The Bush administration is seriously considering "orderly" bankruptcy as a way of dealing with the desperately ailing US auto industry, White House spokeswoman Dana Perino said yesterday.

"The president is not going to allow a disorderly collapse of the companies," Perino said. "A disorderly collapse would be something very chaotic that is a shock to the system."

However, "there's an orderly way to do bankruptcies that provides for more of a soft landing," she said. "I think that's what we would be talking about."

Perino emphasized there were several approaches to assisting the automakers, such as short-term loans out of a US$700-billion Wall Street rescue fund.

But Bush has opposed this approach before, and it is also adamantly opposed by many other Republicans.

"It's in the spectrum of options and there are a lot of options," Perino said.

Perino would not put a timetable on when an announcement on an auto rescue plan would come, and suggested it may not happen this week. But it is not an option to do nothing, she said.

"If you thought that our economy today could handle the collapse of the American auto industry, then you might come to the conclusion that doing nothing was an option," she said. "We're going to do something."

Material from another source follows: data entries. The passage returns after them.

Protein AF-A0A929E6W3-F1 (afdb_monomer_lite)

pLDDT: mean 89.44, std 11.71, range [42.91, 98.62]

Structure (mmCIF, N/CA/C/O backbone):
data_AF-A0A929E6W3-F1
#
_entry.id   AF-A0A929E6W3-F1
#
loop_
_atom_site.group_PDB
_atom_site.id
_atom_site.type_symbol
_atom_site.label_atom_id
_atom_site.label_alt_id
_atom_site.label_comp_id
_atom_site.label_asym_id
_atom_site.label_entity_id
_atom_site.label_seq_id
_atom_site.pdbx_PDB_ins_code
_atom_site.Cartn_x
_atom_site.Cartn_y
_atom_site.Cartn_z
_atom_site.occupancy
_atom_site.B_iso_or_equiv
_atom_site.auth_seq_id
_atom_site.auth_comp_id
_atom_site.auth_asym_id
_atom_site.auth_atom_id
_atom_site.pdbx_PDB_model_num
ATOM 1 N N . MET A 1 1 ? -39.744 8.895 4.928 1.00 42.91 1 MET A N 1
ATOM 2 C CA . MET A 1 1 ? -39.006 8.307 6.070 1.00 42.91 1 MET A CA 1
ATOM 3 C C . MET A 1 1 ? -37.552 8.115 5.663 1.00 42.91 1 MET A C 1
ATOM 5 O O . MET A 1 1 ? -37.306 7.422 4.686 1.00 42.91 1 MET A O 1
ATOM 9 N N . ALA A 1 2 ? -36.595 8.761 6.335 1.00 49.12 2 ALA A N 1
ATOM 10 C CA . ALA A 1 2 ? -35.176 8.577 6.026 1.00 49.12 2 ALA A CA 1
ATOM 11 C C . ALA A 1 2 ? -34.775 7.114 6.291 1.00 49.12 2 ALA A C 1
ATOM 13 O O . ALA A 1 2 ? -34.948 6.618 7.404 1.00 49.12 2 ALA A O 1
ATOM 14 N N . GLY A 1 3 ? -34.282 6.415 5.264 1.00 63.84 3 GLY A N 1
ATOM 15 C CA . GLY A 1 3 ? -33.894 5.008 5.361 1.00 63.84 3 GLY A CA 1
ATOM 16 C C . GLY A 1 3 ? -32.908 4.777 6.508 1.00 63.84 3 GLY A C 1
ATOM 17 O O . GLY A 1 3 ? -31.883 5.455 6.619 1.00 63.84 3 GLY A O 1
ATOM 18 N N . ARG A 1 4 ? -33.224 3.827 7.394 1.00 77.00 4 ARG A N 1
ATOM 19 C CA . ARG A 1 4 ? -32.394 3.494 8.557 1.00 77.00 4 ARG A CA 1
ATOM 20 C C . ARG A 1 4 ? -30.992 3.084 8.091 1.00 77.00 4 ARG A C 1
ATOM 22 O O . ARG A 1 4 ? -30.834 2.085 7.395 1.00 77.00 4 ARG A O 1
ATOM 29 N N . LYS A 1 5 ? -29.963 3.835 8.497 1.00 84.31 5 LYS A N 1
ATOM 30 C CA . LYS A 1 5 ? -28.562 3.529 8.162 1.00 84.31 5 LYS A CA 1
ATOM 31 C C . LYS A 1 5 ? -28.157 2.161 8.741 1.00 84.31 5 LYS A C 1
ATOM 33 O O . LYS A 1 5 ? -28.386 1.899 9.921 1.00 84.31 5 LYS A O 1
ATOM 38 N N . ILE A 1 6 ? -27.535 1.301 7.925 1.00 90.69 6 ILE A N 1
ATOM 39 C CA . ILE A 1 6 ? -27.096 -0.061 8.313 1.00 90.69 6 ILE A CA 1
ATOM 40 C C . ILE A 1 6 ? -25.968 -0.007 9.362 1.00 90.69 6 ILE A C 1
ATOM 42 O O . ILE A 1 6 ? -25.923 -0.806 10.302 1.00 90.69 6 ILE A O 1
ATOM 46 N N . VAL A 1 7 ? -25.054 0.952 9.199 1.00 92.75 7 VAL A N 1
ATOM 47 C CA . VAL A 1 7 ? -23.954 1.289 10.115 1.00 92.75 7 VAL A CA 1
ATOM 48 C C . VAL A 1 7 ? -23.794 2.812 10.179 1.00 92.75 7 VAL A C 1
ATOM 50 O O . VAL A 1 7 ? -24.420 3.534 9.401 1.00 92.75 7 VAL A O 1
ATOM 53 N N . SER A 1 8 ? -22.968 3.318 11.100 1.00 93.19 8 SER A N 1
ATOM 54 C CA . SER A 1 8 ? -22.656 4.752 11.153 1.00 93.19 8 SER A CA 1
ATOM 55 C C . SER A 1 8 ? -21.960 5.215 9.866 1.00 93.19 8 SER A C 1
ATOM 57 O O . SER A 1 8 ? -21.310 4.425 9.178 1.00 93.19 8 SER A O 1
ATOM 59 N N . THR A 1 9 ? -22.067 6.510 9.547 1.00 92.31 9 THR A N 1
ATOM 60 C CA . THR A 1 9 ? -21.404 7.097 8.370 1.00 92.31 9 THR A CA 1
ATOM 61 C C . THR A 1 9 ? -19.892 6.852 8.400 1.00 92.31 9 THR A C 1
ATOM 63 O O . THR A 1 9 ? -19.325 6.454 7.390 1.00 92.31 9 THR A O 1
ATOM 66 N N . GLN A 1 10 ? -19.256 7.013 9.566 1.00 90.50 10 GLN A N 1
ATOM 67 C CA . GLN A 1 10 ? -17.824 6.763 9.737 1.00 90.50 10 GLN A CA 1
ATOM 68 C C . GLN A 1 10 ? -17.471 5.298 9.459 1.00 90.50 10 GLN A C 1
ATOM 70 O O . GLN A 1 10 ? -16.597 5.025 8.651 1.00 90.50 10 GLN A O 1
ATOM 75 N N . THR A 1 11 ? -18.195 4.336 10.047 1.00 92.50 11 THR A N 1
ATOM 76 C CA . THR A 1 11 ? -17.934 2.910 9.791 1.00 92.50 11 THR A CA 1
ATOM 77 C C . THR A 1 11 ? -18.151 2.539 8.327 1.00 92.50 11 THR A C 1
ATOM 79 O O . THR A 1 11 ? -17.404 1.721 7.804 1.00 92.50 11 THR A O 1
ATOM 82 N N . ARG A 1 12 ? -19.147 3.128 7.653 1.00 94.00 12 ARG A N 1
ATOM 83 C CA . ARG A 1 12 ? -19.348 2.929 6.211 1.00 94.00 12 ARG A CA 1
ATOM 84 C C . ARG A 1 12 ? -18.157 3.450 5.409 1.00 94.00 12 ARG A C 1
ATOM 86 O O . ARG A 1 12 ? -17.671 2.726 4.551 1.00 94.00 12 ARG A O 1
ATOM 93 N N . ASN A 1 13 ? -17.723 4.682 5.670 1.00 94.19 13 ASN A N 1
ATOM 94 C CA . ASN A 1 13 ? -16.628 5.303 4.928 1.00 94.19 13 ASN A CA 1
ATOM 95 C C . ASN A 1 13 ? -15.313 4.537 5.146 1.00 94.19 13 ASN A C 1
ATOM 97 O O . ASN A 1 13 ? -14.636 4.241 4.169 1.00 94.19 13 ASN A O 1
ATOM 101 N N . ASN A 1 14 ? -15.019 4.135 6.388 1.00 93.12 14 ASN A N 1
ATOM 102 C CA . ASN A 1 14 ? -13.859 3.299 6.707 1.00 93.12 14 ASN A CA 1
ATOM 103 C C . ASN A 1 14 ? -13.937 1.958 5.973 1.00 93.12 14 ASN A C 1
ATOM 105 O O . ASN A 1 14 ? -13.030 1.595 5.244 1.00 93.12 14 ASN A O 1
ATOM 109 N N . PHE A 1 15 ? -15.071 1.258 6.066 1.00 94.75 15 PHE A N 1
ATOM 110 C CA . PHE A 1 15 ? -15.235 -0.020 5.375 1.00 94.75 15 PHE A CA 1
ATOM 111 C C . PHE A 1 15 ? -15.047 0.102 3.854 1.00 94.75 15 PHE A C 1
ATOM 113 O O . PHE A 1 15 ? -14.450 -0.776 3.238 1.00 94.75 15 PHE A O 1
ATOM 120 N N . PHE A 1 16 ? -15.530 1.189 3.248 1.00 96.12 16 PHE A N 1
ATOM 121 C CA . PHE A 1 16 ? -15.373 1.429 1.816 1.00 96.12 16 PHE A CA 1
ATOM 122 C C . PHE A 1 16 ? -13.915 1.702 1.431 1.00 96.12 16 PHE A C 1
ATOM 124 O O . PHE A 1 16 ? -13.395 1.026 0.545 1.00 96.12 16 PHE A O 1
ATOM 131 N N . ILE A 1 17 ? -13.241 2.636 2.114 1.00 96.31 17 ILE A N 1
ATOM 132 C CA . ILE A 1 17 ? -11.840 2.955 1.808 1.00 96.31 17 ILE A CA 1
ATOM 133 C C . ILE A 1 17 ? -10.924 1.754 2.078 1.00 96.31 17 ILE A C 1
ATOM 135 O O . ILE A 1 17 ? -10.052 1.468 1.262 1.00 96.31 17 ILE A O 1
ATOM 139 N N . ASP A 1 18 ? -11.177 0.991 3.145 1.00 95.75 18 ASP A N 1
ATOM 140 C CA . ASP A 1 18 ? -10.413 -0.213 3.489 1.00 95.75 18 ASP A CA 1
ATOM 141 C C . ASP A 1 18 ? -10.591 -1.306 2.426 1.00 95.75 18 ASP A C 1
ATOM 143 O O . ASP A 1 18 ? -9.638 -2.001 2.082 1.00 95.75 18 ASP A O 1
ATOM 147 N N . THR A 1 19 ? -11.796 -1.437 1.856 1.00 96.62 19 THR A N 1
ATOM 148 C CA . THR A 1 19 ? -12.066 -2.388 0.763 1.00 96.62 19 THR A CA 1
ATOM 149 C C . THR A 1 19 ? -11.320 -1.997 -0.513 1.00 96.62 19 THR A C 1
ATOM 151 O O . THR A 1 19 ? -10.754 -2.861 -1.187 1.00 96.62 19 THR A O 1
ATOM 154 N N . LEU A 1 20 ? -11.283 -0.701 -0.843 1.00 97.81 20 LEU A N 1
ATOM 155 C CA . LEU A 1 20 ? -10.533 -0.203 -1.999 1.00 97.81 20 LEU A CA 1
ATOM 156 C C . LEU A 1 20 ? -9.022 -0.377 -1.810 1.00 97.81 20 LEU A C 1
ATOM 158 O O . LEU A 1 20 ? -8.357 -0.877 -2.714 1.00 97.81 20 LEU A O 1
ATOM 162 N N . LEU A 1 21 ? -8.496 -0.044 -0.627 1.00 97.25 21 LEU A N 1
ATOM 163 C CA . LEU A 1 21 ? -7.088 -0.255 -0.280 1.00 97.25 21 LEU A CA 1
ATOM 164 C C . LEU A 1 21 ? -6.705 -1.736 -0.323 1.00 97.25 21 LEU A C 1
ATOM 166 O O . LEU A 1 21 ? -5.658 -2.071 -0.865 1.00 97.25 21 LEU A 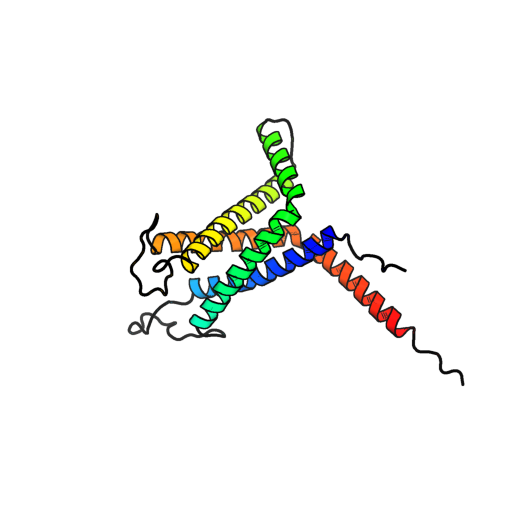O 1
ATOM 170 N N . PHE A 1 22 ? -7.552 -2.628 0.194 1.00 96.94 22 PHE A N 1
ATOM 171 C CA . PHE A 1 22 ? -7.326 -4.072 0.124 1.00 96.94 22 PHE A CA 1
ATOM 172 C C . PHE A 1 22 ? -7.288 -4.579 -1.323 1.00 96.94 22 PHE A C 1
ATOM 174 O O . PHE A 1 22 ? -6.404 -5.356 -1.686 1.00 96.94 22 PHE A O 1
ATOM 181 N N . THR A 1 23 ? -8.222 -4.121 -2.157 1.00 98.19 23 THR A N 1
ATOM 182 C CA . THR A 1 23 ? -8.303 -4.528 -3.567 1.00 98.19 23 THR A CA 1
ATOM 183 C C . THR A 1 23 ? -7.087 -4.031 -4.344 1.00 98.19 23 THR A C 1
ATOM 185 O O . THR A 1 23 ? -6.392 -4.832 -4.967 1.00 98.19 23 THR A O 1
ATOM 188 N N . GLY A 1 24 ? -6.780 -2.732 -4.251 1.00 98.12 24 GLY A N 1
ATOM 189 C CA . GLY A 1 24 ? -5.596 -2.147 -4.879 1.00 98.12 24 GLY A CA 1
ATOM 190 C C . GLY A 1 24 ? -4.315 -2.810 -4.381 1.00 98.12 24 GLY A C 1
ATOM 191 O O . GLY A 1 24 ? -3.507 -3.261 -5.186 1.00 98.12 24 GLY A O 1
ATOM 192 N N . GLY A 1 25 ? -4.175 -2.966 -3.062 1.00 97.69 25 GLY A N 1
ATOM 193 C CA . GLY A 1 25 ? -3.032 -3.624 -2.428 1.00 97.69 25 GLY A CA 1
ATOM 194 C C . GLY A 1 25 ? -2.831 -5.057 -2.901 1.00 97.69 25 GLY A C 1
ATOM 195 O O . GLY A 1 25 ? -1.697 -5.461 -3.130 1.00 97.69 25 GLY A O 1
ATOM 196 N N . THR A 1 26 ? -3.913 -5.805 -3.124 1.00 98.38 26 THR A N 1
ATOM 197 C CA . THR A 1 26 ? -3.837 -7.156 -3.696 1.00 98.38 26 THR A CA 1
ATOM 198 C C . THR A 1 26 ? -3.317 -7.115 -5.133 1.00 98.38 26 THR A C 1
ATOM 200 O O . THR A 1 26 ? -2.422 -7.883 -5.469 1.00 98.38 26 THR A O 1
ATOM 203 N N . ILE A 1 27 ? -3.814 -6.199 -5.971 1.00 98.38 27 ILE A N 1
ATOM 204 C CA . ILE A 1 27 ? -3.359 -6.047 -7.364 1.00 98.38 27 ILE A CA 1
ATOM 205 C C . ILE A 1 27 ? -1.871 -5.667 -7.416 1.00 98.38 27 ILE A C 1
ATOM 207 O O . ILE A 1 27 ? -1.100 -6.322 -8.115 1.00 98.38 27 ILE A O 1
ATOM 211 N N . THR A 1 28 ? -1.452 -4.661 -6.642 1.00 98.12 28 THR A N 1
ATOM 212 C CA . THR A 1 28 ? -0.046 -4.229 -6.556 1.00 98.12 28 THR A CA 1
ATOM 213 C C . THR A 1 28 ? 0.858 -5.319 -5.980 1.00 98.12 28 THR A C 1
ATOM 215 O O . THR A 1 28 ? 1.970 -5.510 -6.469 1.00 98.12 28 THR A O 1
ATOM 218 N N . ALA A 1 29 ? 0.399 -6.071 -4.973 1.00 97.88 29 ALA A N 1
ATOM 219 C CA . ALA A 1 29 ? 1.167 -7.177 -4.405 1.00 97.88 29 ALA A CA 1
ATOM 220 C C . ALA A 1 29 ? 1.360 -8.311 -5.418 1.00 97.88 29 ALA A C 1
ATOM 222 O O . ALA A 1 29 ? 2.469 -8.820 -5.549 1.00 97.88 29 ALA A O 1
ATOM 223 N N . LEU A 1 30 ? 0.314 -8.689 -6.158 1.00 96.81 30 LEU A N 1
ATOM 224 C CA . LEU A 1 30 ? 0.400 -9.746 -7.169 1.00 96.81 30 LEU A CA 1
ATOM 225 C C . LEU A 1 30 ? 1.333 -9.362 -8.322 1.00 96.81 30 LEU A C 1
ATOM 227 O O . LEU A 1 30 ? 2.159 -10.180 -8.724 1.00 96.81 30 LEU A O 1
ATOM 231 N N . SER A 1 31 ? 1.262 -8.123 -8.813 1.00 96.12 31 SER A N 1
ATOM 232 C CA . SER A 1 31 ? 2.192 -7.640 -9.842 1.00 96.12 31 SER A CA 1
ATOM 233 C C . SER A 1 31 ? 3.626 -7.486 -9.314 1.00 96.12 31 SER A C 1
ATOM 235 O O . SER A 1 31 ? 4.577 -7.812 -10.016 1.00 96.12 31 SER A O 1
ATOM 237 N N . GLY A 1 32 ? 3.814 -7.090 -8.050 1.00 94.38 32 GLY A N 1
ATOM 238 C CA . GLY A 1 32 ? 5.135 -7.080 -7.411 1.00 94.38 32 GLY A CA 1
ATOM 239 C C . GLY A 1 32 ? 5.732 -8.486 -7.256 1.00 94.38 32 GLY A C 1
ATOM 240 O O . GLY A 1 32 ? 6.897 -8.709 -7.576 1.00 94.38 32 GLY A O 1
ATOM 241 N N . ILE A 1 33 ? 4.921 -9.464 -6.836 1.00 93.94 33 ILE A N 1
ATOM 242 C CA . ILE A 1 33 ? 5.308 -10.883 -6.763 1.00 93.94 33 ILE A CA 1
ATOM 243 C C . ILE A 1 33 ? 5.683 -11.411 -8.152 1.00 93.94 33 ILE A C 1
ATOM 245 O O . ILE A 1 33 ? 6.681 -12.119 -8.280 1.00 93.94 33 ILE A O 1
ATOM 249 N N . TYR A 1 34 ? 4.933 -11.037 -9.192 1.00 92.50 34 TYR A N 1
ATOM 250 C CA . TYR A 1 34 ? 5.276 -11.361 -10.577 1.00 92.50 34 TYR A CA 1
ATOM 251 C C . TYR A 1 34 ? 6.705 -10.898 -10.914 1.00 92.50 34 TYR A C 1
ATOM 253 O O . TYR A 1 34 ? 7.497 -11.692 -11.420 1.00 92.50 34 TYR A O 1
ATOM 261 N N . PHE A 1 35 ? 7.085 -9.666 -10.556 1.00 89.75 35 PHE A N 1
ATOM 262 C CA . PHE A 1 35 ? 8.443 -9.160 -10.803 1.00 89.75 35 PHE A CA 1
ATOM 263 C C . PHE A 1 35 ? 9.531 -9.794 -9.939 1.00 89.75 35 PHE A C 1
ATOM 265 O O . PHE A 1 35 ? 10.673 -9.856 -10.388 1.00 89.75 35 PHE A O 1
ATOM 272 N N . LEU A 1 36 ? 9.197 -10.269 -8.737 1.00 88.94 36 LEU A N 1
ATOM 273 C CA . LEU A 1 36 ? 10.161 -10.929 -7.855 1.00 88.94 36 LEU A CA 1
ATOM 274 C C . LEU A 1 36 ? 10.605 -12.298 -8.373 1.00 88.94 36 LEU A C 1
ATOM 276 O O . LEU A 1 36 ? 11.754 -12.683 -8.163 1.00 88.94 36 LEU A O 1
ATOM 280 N N . PHE A 1 37 ? 9.704 -13.041 -9.019 1.00 85.62 37 PHE A N 1
ATOM 281 C CA . PHE A 1 37 ? 9.967 -14.428 -9.414 1.00 85.62 37 PHE A CA 1
ATOM 282 C C . PHE A 1 37 ? 10.172 -14.628 -10.913 1.00 85.62 37 PHE A C 1
ATOM 284 O O . PHE A 1 37 ? 10.829 -15.597 -11.297 1.00 85.62 37 PHE A O 1
ATOM 291 N N . LEU A 1 38 ? 9.630 -13.754 -11.767 1.00 83.81 38 LEU A N 1
ATOM 292 C CA . LEU A 1 38 ? 9.807 -13.887 -13.210 1.00 83.81 38 LEU A CA 1
ATOM 293 C C . LEU A 1 38 ? 10.974 -13.030 -13.711 1.00 83.81 38 LEU A C 1
ATOM 295 O O . LEU A 1 38 ? 10.989 -11.813 -13.492 1.00 83.81 38 LEU A O 1
ATOM 299 N N . PRO A 1 39 ? 11.950 -13.659 -14.391 1.00 65.75 39 PRO A N 1
ATOM 300 C CA . PRO A 1 39 ? 13.215 -13.026 -14.714 1.00 65.75 39 PRO A CA 1
ATOM 301 C C . PRO A 1 39 ? 13.073 -11.909 -15.744 1.00 65.75 39 PRO A C 1
ATOM 303 O O . PRO A 1 39 ? 12.151 -11.868 -16.560 1.00 65.75 39 PRO A O 1
ATOM 306 N N . VAL A 1 40 ? 14.056 -11.014 -15.706 1.00 65.19 40 VAL A N 1
ATOM 307 C CA . VAL A 1 40 ? 14.235 -9.916 -16.654 1.00 65.19 40 VAL A CA 1
ATOM 308 C C . VAL A 1 40 ? 15.222 -10.358 -17.741 1.00 65.19 40 VAL A C 1
ATOM 310 O O . VAL A 1 40 ? 16.240 -10.981 -17.438 1.00 65.19 40 VAL A O 1
ATOM 313 N N . GLY A 1 41 ? 14.952 -10.009 -19.000 1.00 61.25 41 GLY A N 1
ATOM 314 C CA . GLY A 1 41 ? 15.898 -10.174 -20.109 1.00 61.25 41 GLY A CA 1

On Dec. 11, a US$14-billion loan package aimed at bailing out the American auto industry from bankruptcy officially died as it was rejected by the US Senate by 52-35 on a procedural vote.

The collapse came after the United Auto Workers union had refused to agree to steep wage cuts by 2009 to bring their pay into line with Japanese carmakers.

Of the country's biggest three automakers, General Motors Corp. and Chrysler LLC have warned they could be weeks from collapse, while Ford Motor Co. said it may not need the fund right now.

After the failure in the Senate, analysts said it was now up to the Bush administration on whether to use Treasury Department's US$700-billion financial rescue fund to help the auto industry.